A study estimated about 250,000 bird deaths a year from wind turbines. With around 50,000 megawatts of installed capacity, there are roughly 5 bird deaths per megawatt per year. While bird mortality from other sources may be much higher, the location and height of wind turbines is especially harmful to birds of prey and other species in peril. Most other bird deaths occur closer to ground but involve common birds whose number are not threatened.

To reach the Biden Administration’s goal of “net zero” emissions, 2 million megawatts of wind capacity will be needed. At five bird deaths per megawatt, there would be about 10 million bird deaths a year. Because the golden eagle is protected under the Eagle Act, wind facilities require “incidental take permits” for killing them issued by the Fish and Wildlife Service (FWS). However, the wind industry is ignoring the Eagle Law and not getting the required permits. Further, the Biden administration is not enforcing the law and is making it easier for wind facilities to dodge the permits through general permits proposed by the FWS. That would result in something like 300 million dead birds over the combined 30-year lives of the general permits.

Bird Deaths in the U.K.

In the U.K., it is estimated that 10,000 to 100,000 birds are killed by wind turbine blade strikes each year. The actual number of bird kills is difficult to estimate because the birds do not come through at a constant rate and weather makes a difference to the count. But, it is clear that birds do fly into turbines. The U.K. has nearly 11,500 wind turbines, most located on onshore wind farms. However, the U.K. government recently proposed a significant expansion of offshore wind farms, which will bring more seabirds into contact with wind turbines. Assessing how many seabirds come into contact with offshore wind turbines is challenging since collecting their corpses at sea is impossible. Certain seabirds are particularly vulnerable to wind turbine collisions, including gulls, eagles, gannets, kittiwakes and skuas.

Another problem in the U.K. with wind is occurring in Scotland. Diesel generators are needed to warm and back up wind turbines. Scottish Power said that 71 of its windmills were hooked up to the fossil fuel supply after a fault developed on the grid. The firm was forced to keep the turbines warm during very cold weather in December, but other occurrences have happened among a number of environmental and health and safety failings. Wind turbines are regularly offline because of taking energy away from the grid rather than producing it and they are also left operating on half power for long periods due to parts that have not been replaced. Also, over 4000 liters of oil have leaked from hydraulic units on turbines and been sprayed over the Scottish countryside.
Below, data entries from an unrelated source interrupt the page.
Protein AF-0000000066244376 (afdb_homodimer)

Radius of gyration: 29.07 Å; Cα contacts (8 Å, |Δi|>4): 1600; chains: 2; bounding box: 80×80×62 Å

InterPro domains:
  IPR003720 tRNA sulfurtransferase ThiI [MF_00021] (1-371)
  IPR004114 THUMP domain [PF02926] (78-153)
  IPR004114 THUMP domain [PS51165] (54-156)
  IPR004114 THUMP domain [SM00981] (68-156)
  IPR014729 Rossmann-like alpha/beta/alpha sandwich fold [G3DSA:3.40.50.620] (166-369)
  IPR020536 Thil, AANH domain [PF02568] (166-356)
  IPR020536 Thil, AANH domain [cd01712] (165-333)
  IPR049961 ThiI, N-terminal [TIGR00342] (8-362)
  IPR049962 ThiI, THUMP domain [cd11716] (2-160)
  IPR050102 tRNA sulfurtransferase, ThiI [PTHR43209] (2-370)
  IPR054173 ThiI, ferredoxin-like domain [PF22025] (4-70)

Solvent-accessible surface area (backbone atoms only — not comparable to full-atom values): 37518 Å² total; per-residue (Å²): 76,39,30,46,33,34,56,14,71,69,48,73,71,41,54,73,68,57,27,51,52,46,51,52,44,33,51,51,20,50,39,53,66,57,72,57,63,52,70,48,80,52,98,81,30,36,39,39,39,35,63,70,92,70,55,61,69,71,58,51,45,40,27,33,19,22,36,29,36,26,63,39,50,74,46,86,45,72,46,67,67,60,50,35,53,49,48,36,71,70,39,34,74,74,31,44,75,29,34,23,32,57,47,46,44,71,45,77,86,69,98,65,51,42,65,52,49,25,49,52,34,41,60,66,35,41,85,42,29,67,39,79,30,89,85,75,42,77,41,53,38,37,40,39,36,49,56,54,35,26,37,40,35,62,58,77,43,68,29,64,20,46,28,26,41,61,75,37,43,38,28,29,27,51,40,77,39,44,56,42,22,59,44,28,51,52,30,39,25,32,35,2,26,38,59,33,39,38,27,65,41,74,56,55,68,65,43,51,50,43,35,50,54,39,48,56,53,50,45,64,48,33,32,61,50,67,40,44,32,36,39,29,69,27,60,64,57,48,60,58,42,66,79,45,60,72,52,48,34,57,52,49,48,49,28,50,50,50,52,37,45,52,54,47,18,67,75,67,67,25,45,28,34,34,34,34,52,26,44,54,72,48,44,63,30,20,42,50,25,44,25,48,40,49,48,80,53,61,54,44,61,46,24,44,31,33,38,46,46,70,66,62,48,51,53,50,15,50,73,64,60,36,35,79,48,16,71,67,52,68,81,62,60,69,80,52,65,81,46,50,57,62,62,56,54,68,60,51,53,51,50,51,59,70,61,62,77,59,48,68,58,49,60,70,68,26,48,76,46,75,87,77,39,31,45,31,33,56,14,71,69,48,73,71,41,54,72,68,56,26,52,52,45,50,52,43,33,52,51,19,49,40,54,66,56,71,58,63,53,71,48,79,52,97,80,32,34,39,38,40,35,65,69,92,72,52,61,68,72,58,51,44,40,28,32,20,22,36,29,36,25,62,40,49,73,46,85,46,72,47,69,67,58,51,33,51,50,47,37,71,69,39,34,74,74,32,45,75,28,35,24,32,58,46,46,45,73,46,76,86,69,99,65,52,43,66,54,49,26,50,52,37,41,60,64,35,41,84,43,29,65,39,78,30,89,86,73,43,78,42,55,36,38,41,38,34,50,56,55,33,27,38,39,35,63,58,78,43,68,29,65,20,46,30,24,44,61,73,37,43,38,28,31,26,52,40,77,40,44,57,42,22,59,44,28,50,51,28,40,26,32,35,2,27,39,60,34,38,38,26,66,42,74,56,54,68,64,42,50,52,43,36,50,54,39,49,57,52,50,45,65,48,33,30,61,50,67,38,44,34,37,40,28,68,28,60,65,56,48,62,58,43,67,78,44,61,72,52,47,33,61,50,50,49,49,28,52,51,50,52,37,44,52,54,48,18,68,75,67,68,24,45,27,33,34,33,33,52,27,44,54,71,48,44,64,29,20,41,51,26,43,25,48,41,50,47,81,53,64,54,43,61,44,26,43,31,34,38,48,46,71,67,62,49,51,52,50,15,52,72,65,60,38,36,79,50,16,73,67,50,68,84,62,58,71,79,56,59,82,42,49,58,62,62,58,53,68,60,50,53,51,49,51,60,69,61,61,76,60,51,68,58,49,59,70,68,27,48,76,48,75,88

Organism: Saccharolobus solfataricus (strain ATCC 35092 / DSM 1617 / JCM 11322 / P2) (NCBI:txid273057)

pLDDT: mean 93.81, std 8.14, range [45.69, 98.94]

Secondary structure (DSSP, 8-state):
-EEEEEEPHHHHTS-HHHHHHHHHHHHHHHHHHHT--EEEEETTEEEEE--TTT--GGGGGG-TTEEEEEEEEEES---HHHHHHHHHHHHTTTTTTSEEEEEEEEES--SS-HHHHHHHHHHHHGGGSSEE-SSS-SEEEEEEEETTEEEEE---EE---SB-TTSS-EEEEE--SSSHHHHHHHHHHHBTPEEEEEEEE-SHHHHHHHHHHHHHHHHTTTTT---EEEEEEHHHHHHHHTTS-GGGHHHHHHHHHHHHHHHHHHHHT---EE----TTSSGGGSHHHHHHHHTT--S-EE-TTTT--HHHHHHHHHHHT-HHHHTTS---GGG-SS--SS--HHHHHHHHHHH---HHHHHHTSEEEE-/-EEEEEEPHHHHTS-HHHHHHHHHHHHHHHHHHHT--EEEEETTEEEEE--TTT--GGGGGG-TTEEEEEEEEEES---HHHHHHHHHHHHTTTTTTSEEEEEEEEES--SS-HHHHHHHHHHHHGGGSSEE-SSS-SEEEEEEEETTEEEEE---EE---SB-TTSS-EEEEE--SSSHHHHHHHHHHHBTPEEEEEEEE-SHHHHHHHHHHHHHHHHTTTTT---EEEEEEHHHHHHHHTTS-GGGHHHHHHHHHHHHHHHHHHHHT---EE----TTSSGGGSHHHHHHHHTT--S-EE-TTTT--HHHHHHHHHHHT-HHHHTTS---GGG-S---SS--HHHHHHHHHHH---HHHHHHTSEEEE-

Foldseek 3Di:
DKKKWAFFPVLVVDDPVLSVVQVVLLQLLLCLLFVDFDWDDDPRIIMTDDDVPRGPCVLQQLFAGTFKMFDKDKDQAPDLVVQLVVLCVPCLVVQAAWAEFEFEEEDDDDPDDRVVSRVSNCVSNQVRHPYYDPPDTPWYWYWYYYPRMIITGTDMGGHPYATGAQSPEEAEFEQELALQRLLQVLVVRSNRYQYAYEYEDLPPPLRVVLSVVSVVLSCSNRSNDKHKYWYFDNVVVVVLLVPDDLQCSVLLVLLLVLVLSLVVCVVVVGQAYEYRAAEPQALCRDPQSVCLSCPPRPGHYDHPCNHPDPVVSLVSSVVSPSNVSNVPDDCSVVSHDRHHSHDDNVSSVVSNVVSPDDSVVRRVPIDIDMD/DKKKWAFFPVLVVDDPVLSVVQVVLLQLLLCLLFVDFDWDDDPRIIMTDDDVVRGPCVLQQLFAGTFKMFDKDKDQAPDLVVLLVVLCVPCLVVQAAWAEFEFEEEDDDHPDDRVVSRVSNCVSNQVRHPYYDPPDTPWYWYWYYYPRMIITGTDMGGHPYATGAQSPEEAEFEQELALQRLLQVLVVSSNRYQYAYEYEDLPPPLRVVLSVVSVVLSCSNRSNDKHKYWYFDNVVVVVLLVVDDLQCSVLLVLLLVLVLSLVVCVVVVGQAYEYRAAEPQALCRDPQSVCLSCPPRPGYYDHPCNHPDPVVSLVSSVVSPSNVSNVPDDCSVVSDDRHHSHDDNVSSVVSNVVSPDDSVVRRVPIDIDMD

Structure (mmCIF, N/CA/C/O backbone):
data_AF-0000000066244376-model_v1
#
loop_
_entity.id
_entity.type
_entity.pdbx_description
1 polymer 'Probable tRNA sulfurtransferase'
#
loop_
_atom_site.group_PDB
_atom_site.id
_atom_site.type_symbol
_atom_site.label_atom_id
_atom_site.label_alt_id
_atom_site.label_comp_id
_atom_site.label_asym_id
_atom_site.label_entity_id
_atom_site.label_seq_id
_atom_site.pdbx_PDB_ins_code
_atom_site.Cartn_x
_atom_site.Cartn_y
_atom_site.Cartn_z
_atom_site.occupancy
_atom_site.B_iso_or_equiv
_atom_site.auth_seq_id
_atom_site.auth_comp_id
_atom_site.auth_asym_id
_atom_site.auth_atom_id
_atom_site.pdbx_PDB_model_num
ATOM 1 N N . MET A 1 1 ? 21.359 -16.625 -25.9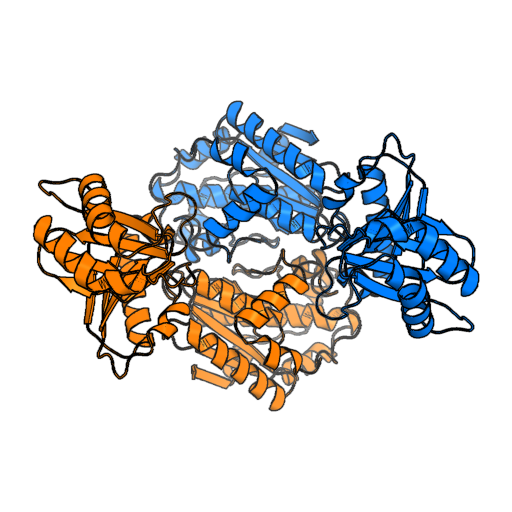38 1 91.25 1 MET A N 1
ATOM 2 C CA . MET A 1 1 ? 21.547 -16.219 -24.547 1 91.25 1 MET A CA 1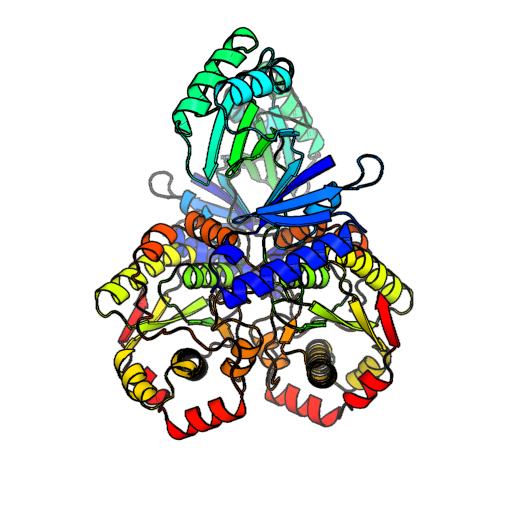
ATOM 3 C C . MET A 1 1 ? 20.609 -17 -23.609 1 91.25 1 MET A C 1
ATOM 5 O O . MET A 1 1 ? 19.438 -17.188 -23.938 1 91.25 1 MET A O 1
ATOM 9 N N . LEU A 1 2 ? 21.172 -17.5 -22.531 1 94.75 2 LEU A N 1
ATOM 10 C CA . LEU A 1 2 ? 20.391 -18.266 -21.562 1 94.75 2 LEU A CA 1
ATOM 11 C C . LEU A 1 2 ? 20.172 -17.453 -20.281 1 94.75 2 LEU A C 1
ATOM 13 O O . LEU A 1 2 ? 21.078 -16.781 -19.797 1 94.75 2 LEU A O 1
ATOM 17 N N . VAL A 1 3 ? 18.891 -17.531 -19.828 1 96.38 3 VAL A N 1
ATOM 18 C CA . VAL A 1 3 ? 18.516 -16.75 -18.641 1 96.38 3 VAL A CA 1
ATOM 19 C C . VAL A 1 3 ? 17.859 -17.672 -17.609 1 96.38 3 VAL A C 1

Offshore Wind Is Expensive

According to the Energy Information Administration, including generous federal tax credits, the levelized cost of electricity from new offshore wind is $100.34 per megawatt hour. For comparison, new onshore wind would cost $31.07 per megawatt hour and would make more sense financially for taxpayers and ratepayers than offshore wind, despite also receiving lucrative tax credits.
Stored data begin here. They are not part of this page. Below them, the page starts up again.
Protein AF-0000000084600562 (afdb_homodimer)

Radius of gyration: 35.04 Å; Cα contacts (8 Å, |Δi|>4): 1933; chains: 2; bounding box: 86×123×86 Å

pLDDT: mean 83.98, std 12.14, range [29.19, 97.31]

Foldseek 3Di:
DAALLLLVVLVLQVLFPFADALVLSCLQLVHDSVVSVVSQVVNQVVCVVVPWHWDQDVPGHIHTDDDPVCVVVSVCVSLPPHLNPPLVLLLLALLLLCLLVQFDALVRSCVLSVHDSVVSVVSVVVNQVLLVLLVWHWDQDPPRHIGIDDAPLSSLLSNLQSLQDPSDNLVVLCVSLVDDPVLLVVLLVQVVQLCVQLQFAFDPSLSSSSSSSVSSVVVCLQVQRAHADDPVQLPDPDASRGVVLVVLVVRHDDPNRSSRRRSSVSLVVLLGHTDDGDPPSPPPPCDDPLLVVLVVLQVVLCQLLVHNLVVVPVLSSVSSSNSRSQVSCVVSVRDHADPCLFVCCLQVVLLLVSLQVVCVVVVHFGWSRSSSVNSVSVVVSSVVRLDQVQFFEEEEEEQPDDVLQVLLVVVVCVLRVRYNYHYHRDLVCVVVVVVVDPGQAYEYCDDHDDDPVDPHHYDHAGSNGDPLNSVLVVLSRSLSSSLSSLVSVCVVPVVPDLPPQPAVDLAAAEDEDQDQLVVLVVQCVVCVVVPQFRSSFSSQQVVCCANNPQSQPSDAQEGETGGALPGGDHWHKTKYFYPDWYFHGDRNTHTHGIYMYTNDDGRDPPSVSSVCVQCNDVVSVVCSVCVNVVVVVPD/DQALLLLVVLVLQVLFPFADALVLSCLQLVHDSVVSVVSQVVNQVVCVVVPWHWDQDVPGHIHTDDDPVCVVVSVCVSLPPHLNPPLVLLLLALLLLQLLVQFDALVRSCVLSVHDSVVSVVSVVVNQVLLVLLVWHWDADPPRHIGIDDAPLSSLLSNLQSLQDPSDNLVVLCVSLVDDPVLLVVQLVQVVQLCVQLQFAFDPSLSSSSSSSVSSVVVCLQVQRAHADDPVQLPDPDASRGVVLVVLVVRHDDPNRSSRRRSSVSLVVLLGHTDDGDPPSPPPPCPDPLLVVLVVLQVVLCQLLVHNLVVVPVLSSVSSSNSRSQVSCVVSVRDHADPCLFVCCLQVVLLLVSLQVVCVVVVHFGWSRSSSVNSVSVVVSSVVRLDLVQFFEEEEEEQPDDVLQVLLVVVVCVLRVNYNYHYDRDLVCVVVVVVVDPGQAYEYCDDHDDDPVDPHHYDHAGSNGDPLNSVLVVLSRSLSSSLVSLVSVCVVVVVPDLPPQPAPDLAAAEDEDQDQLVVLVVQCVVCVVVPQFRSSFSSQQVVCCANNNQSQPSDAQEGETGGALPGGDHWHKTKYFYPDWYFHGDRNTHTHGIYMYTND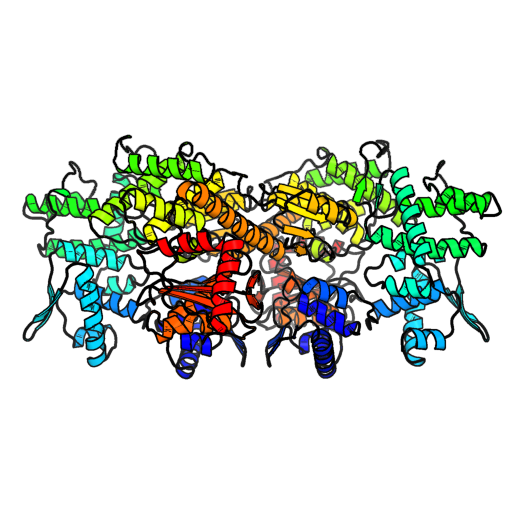DGRDCVSVSSVCVQCNDVVSVVCSVCVNVVVVVPD

Sequence (1270 aa):
MLTSRQKSILLTLLESDHFVTIEFLAKWLNISSRTIRYDLDAIDSSLESIQVTTTRMPGKGVRLRVGDDKRPYLFELIEGKQESTDKHTQRLMMSLFVTINGTFTIQELADQFFLSRSSVHKYLVDVEEWLDHFDLQLVKQAWKGFQVIGTERSLRLAFYQMLGDKRADLDRIEDWLNVNEREMELMKTWLSLVQTERGVHYSESSIDVFTLFLCWWKKQITAKSYVFVPKEHRHKRHFHLGVIGTFIKDHVEDERSVLHESAFLDDLFDQAKVVSYQKGTSHFKKNSRESQFCEHLLSQLSTVLHTNFLADEKLTNDLTHHIKAAFMRMSQGVEIENPYTEEIKVRYRAIYEMVFQLTYNMGIHLLASEVAYITMHISAAYERSRSRDFLPTVMVVCSSGLAASSILTTKLEQIEPGFHIIHVVRTQDLEQVLQETSADFILTTQEISIPHWHQTKRFRVSPLLSDQDKRLIQHEAHKIVNRKQLASFNEVYGNASLVEPSLFDEKIHTIKTNDWRDAITLASEPLLAAGYIEQSYIQEMIMSVERNGTYMVFLPKVAFVHASPEHVKKEGISLTILEHEIEFGDLNPEQVTMIIVLAMKEAHNQDFIQLFHYLENEISRTQLLQKWIGRKDATMLTSRQKSILLTLLESDHFVTIEFLAKWLNISSRTIRYDLDAIDSSLESIQVTTTRMPGKGVRLRVGDDKRPYLFELIEGKQESTDKHTQRLMMSLFVTINGTFTIQELADQFFLSRSSVHKYLVDVEEWLDHFDLQLVKQAWKGFQVIGTERSLRLAFYQMLGDKRADLDRIEDWLNVNEREMELMKTWLSLVQTERGVHYSESSIDVFTLFLCWWKKQITAKSYVFVPKEHRHKRHFHLGVIGTFIKDHVEDERSVLHESAFLDDLFDQAKVVSYQKGTSHFKKNSRESQFCEHLLSQLSTVLHTNFLADEKLTNDLTHHIKAAFMRMSQGVEIENPYTEEIKVRYRAIYEMVFQLTYNMGIHLLASEVAYITMHISAAYERSRSRDFLPTVMVVCSSGLAASSILTTKLEQIEPGFHIIHVVRTQDLEQVLQETSADFILTTQEISIPHWHQTKRFRVSPLLSDQDKRLIQHEAHKIVNRKQLASFNEVYGNASLVEPSLFDEKIHTIKTNDWRDAITLASEPLLAAGYIEQSYIQEMIMSVERNGTYMVFLPKVAFVHASPEHVKKEGISLTILEHEIEFGDLNPEQVTMIIVLAMKEAHNQDFIQLFHYLENEISRTQLLQKWIGRKDAT

InterPro domains:
  IPR002178 PTS EIIA type-2 domain [PF00359] (509-625)
  IPR002178 PTS EIIA type-2 domain [PS51094] (497-635)
  IPR007737 Mga helix-turn-helix domain [PF05043] (100-161)
  IPR011608 PRD domain [PF00874] (296-381)
  IPR011608 PRD domain [PS51372] (285-388)
  IPR013011 Phosphotransferase system, EIIB component, type 2 [PS51099] (392-485)
  IPR013196 Helix-turn-helix, type 11 [PF08279] (5-57)
  IPR016152 Phosphotransferase/anion transporter [G3DSA:3.40.930.10] (503-627)
  IPR016152 Phosphotransferase/anion transporter [SSF55804] (511-629)
  IPR036095 PTS system IIB component-like superfamily [SSF52794] (393-476)
  IPR036388 Winged helix-like DNA-binding domain superfamily [G3DSA:1.10.10.10] (1-65)
  IPR036390 Winged helix DNA-binding domain superfamily [SSF46785] (2-59)
  IPR036634 PRD domain superfamily [SSF63520] (287-385)
  IPR050661 BglG family transcriptional antiterminators [PTHR30185] (1-627)

Organism: NCBI:txid1246626

Nearest PDB structures (foldseek):
  2oqt-assembly6_A  TM=8.877E-01  e=3.582E-05  Streptococcus pyogenes serotype M1
  5t5b-assembly1_E  TM=7.755E-01  e=8.292E-05  synthetic construct
  2z99-assembly1_A-2  TM=3.777E-01  e=6.639E-03  Mycobacterium tuberculosis
  3w6j-assembly1_C  TM=3.749E-01  e=1.400E-02  Geobacillus stearothermophilus
  6swl-assembly2_B  TM=6.140E-01  e=5.316E-01  Geobacillus stearothermophilus

Structure (mmCIF, N/CA/C/O backbone):
data_AF-0000000084600562-model_v1
#
loop_
_entity.id
_entity.type
_entity.pdbx_description
1 polymer 'Phosphotransferase system protein'
#
loop_
_atom_site.group_PDB
_atom_site.id
_atom_site.type_symbol
_atom_site.label_atom_id
_atom_site.label_alt_id
_atom_site.label_comp_id
_atom_site.label_asym_id
_atom_site.label_entity_id
_atom_site.label_seq_id
_atom_site.pdbx_PDB_ins_code
_atom_site.Cartn_x
_atom_site.Cartn_y
_atom_site.Cartn_z
_atom_site.occupancy
_atom_site.B_iso_or_equiv
_atom_site.auth_seq_id
_atom_site.auth_comp_id
_atom_site.auth_asym_id
_atom_site.auth_atom_id
_atom_site.pdbx_PDB_model_num
ATOM 1 N N . MET A 1 1 ? 16.812 31.453 -7.004 1 60.06 1 MET A N 1
ATOM 2 C CA . MET A 1 1 ? 15.836 31.125 -5.965 1 60.06 1 MET A CA 1
ATOM 3 C C . MET A 1 1 ? 14.469 30.844 -6.578 1 60.06 1 MET A C 1
ATOM 5 O O . MET A 1 1 ? 14.086 31.469 -7.57 1 60.06 1 MET A O 1
ATOM 9 N N . LEU A 1 2 ? 13.82 29.797 -6.168 1 75.62 2 LEU A N 1
ATOM 10 C CA . LEU A 1 2 ? 12.531 29.422 -6.734 1 75.62 2 LEU A CA 1
ATOM 11 C C . LEU A 1 2 ? 11.422 30.312 -6.195 1 75.62 2 LEU A C 1
ATOM 13 O O . LEU A 1 2 ? 11.438 30.703 -5.02 1 75.62 2 LEU A O 1
ATOM 17 N N . THR A 1 3 ? 10.594 30.766 -7.105 1 70.19 3 THR A N 1
ATOM 18 C CA . THR A 1 3 ? 9.43 31.531 -6.699 1 70.19 3 THR A CA 1
ATOM 19 C C . THR A 1 3 ? 8.43 30.656 -5.945 1 70.19 3 THR A C 1
ATOM 21 O O . THR A 1 3 ? 8.57 29.438 -5.926 1 70.19 3 THR A O 1
ATOM 24 N N . SER A 1 4 ? 7.539 31.297 -5.254 1 69.56 4 SER A N 1
ATOM 25 C CA . SER A 1 4 ? 6.52 30.578 -4.508 1 69.56 4 SER A CA 1
ATOM 26 C C . SER A 1 4 ? 5.73 29.641 -5.418 1 69.56 4 SER A C 1
ATOM 28 O O . SER A 1 4 ? 5.41 28.516 -5.039 1 69.56 4 SER A O 1
ATOM 30 N N . ARG A 1 5 ? 5.441 30.219 -6.57 1 75.75 5 ARG A N 1
ATOM 31 C CA . ARG A 1 5 ? 4.711 29.406 -7.543 1 75.75 5 ARG A CA 1
ATOM 32 C C . ARG A 1 5 ? 5.52 28.188 -7.965 1 75.75 5 ARG A C 1
ATOM 34 O O . ARG A 1 5 ? 4.992 27.078 -8.016 1 75.75 5 ARG A O 1
ATOM 41 N N . GLN A 1 6 ? 6.742 28.438 -8.195 1 80.62 6 GLN A N 1
ATOM 42 C CA . GLN A 1 6 ? 7.629 27.344 -8.602 1 80.62 6 GLN A CA 1
ATOM 43 C C . GLN A 1 6 ? 7.77 26.312 -7.488 1 80.62 6 GLN A C 1
ATOM 45 O O . GLN A 1 6 ? 7.816 25.109 -7.758 1 80.62 6 GLN A O 1
ATOM 50 N N . LYS A 1 7 ? 7.723 26.75 -6.301 1 78.81 7 LYS A N 1
ATOM 51 C CA . LYS A 1 7 ? 7.797 25.844 -5.16 1 78.81 7 LYS A CA 1
ATOM 52 C C . LYS A 1 7 ? 6.543 24.984 -5.055 1 78.81 7 LYS A C 1
ATOM 54 O O . LYS A 1 7 ? 6.625 23.797 -4.742 1 78.81 7 LYS A O 1
ATOM 59 N N . SER A 1 8 ? 5.406 25.688 -5.273 1 78 8 SER A N 1
ATOM 60 C CA . SER A 1 8 ? 4.148 24.953 -5.246 1 78 8 SER A CA 1
ATOM 61 C C . SER A 1 8 ? 4.133 23.844 -6.305 1 78 8 SER A C 1
ATOM 63 O O . SER A 1 8 ? 3.652 22.734 -6.047 1 78 8 SER A O 1
ATOM 65 N N . ILE A 1 9 ? 4.594 24.203 -7.453 1 83 9 ILE A N 1
ATOM 66 C CA . ILE A 1 9 ? 4.676 23.219 -8.531 1 83 9 ILE A CA 1
ATOM 67 C C . ILE A 1 9 ? 5.609 22.078 -8.133 1 83 9 ILE A C 1
ATOM 69 O O . ILE A 1 9 ? 5.266 20.906 -8.281 1 83 9 ILE A O 1
ATOM 73 N N . LEU A 1 10 ? 6.695 22.484 -7.582 1 82.94 10 LEU A N 1
ATOM 74 C CA . LEU A 1 10 ? 7.688 21.484 -7.168 1 82.94 10 LEU A CA 1
ATOM 75 C C . LEU A 1 10 ? 7.125 20.562 -6.094 1 82.94 10 LEU A C 1
ATOM 77 O O . LEU A 1 10 ? 7.328 19.359 -6.141 1 82.94 10 LEU A O 1
ATOM 81 N N . LEU A 1 11 ? 6.426 21.141 -5.16 1 77 11 LEU A N 1
ATOM 82 C CA . LEU A 1 11 ? 5.828 20.359 -4.086 1 77 11 LEU A CA 1
ATOM 83 C C . LEU A 1 11 ? 4.789 19.375 -4.637 1 77 11 LEU A C 1
ATOM 85 O O . LEU A 1 11 ? 4.727 18.219 -4.211 1 77 11 LEU A O 1
ATOM 89 N N . THR A 1 12 ? 4.004 19.906 -5.527 1 79.25 12 THR A N 1
ATOM 90 C CA . THR A 1 12 ? 2.986 19.062 -6.145 1 79.25 12 THR A CA 1
ATOM 91 C C . THR A 1 12 ? 3.629 17.891 -6.887 1 79.25 12 THR A C 1
ATOM 93 O O . THR A 1 12 ? 3.146 16.766 -6.805 1 79.25 12 THR A O 1
A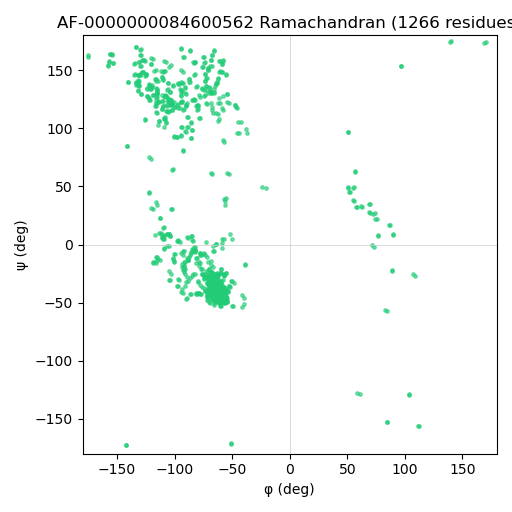TOM 96 N N . LEU A 1 13 ? 4.703 18.203 -7.516 1 81.44 13 LEU A N 1
ATOM 97 C CA . LEU A 1 13 ? 5.391 17.156 -8.266 1 81.44 13 LEU A CA 1
ATOM 98 C C . LEU A 1 13 ? 6.043 16.156 -7.324 1 81.44 13 LEU A C 1
ATOM 100 O O . LEU A 1 13 ? 6.094 14.961 -7.625 1 81.44 13 LEU A O 1
ATOM 104 N N . LEU A 1 14 ? 6.508 16.641 -6.207 1 75.94 14 LEU A N 1
ATOM 105 C CA . LEU A 1 14 ? 7.164 15.789 -5.227 1 75.94 14 LEU A CA 1
ATOM 106 C C . LEU A 1 14 ? 6.16 14.859 -4.559 1 75.94 14 LEU A C 1
ATOM 108 O O . LEU A 1 14 ? 6.504 13.734 -4.176 1 75.94 14 LEU A O 1
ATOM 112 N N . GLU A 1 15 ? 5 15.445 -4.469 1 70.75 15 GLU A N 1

The Biden administration is pushing offshore wind, despite its extreme cost to consumers and its lucrative subsidies being paid by American taxpayers. The administration’s goal is 30 gigawatts by 2030. Getting there will result in a large number of bird deaths, whale deaths, and dolphin deaths that are not being taken seriously, despite a moratorium on offshore wind development being requested by 50 mayors from New Jersey, Delaware and Maryland to study the issue. Forcing offshore wind development is principally benefiting foreign companies that want to receive massive subsidies from the U.S. government, especially when the government is throwing out the rule book, ignoring valid community input and laws and doing these things with a very heavy authoritarian hand.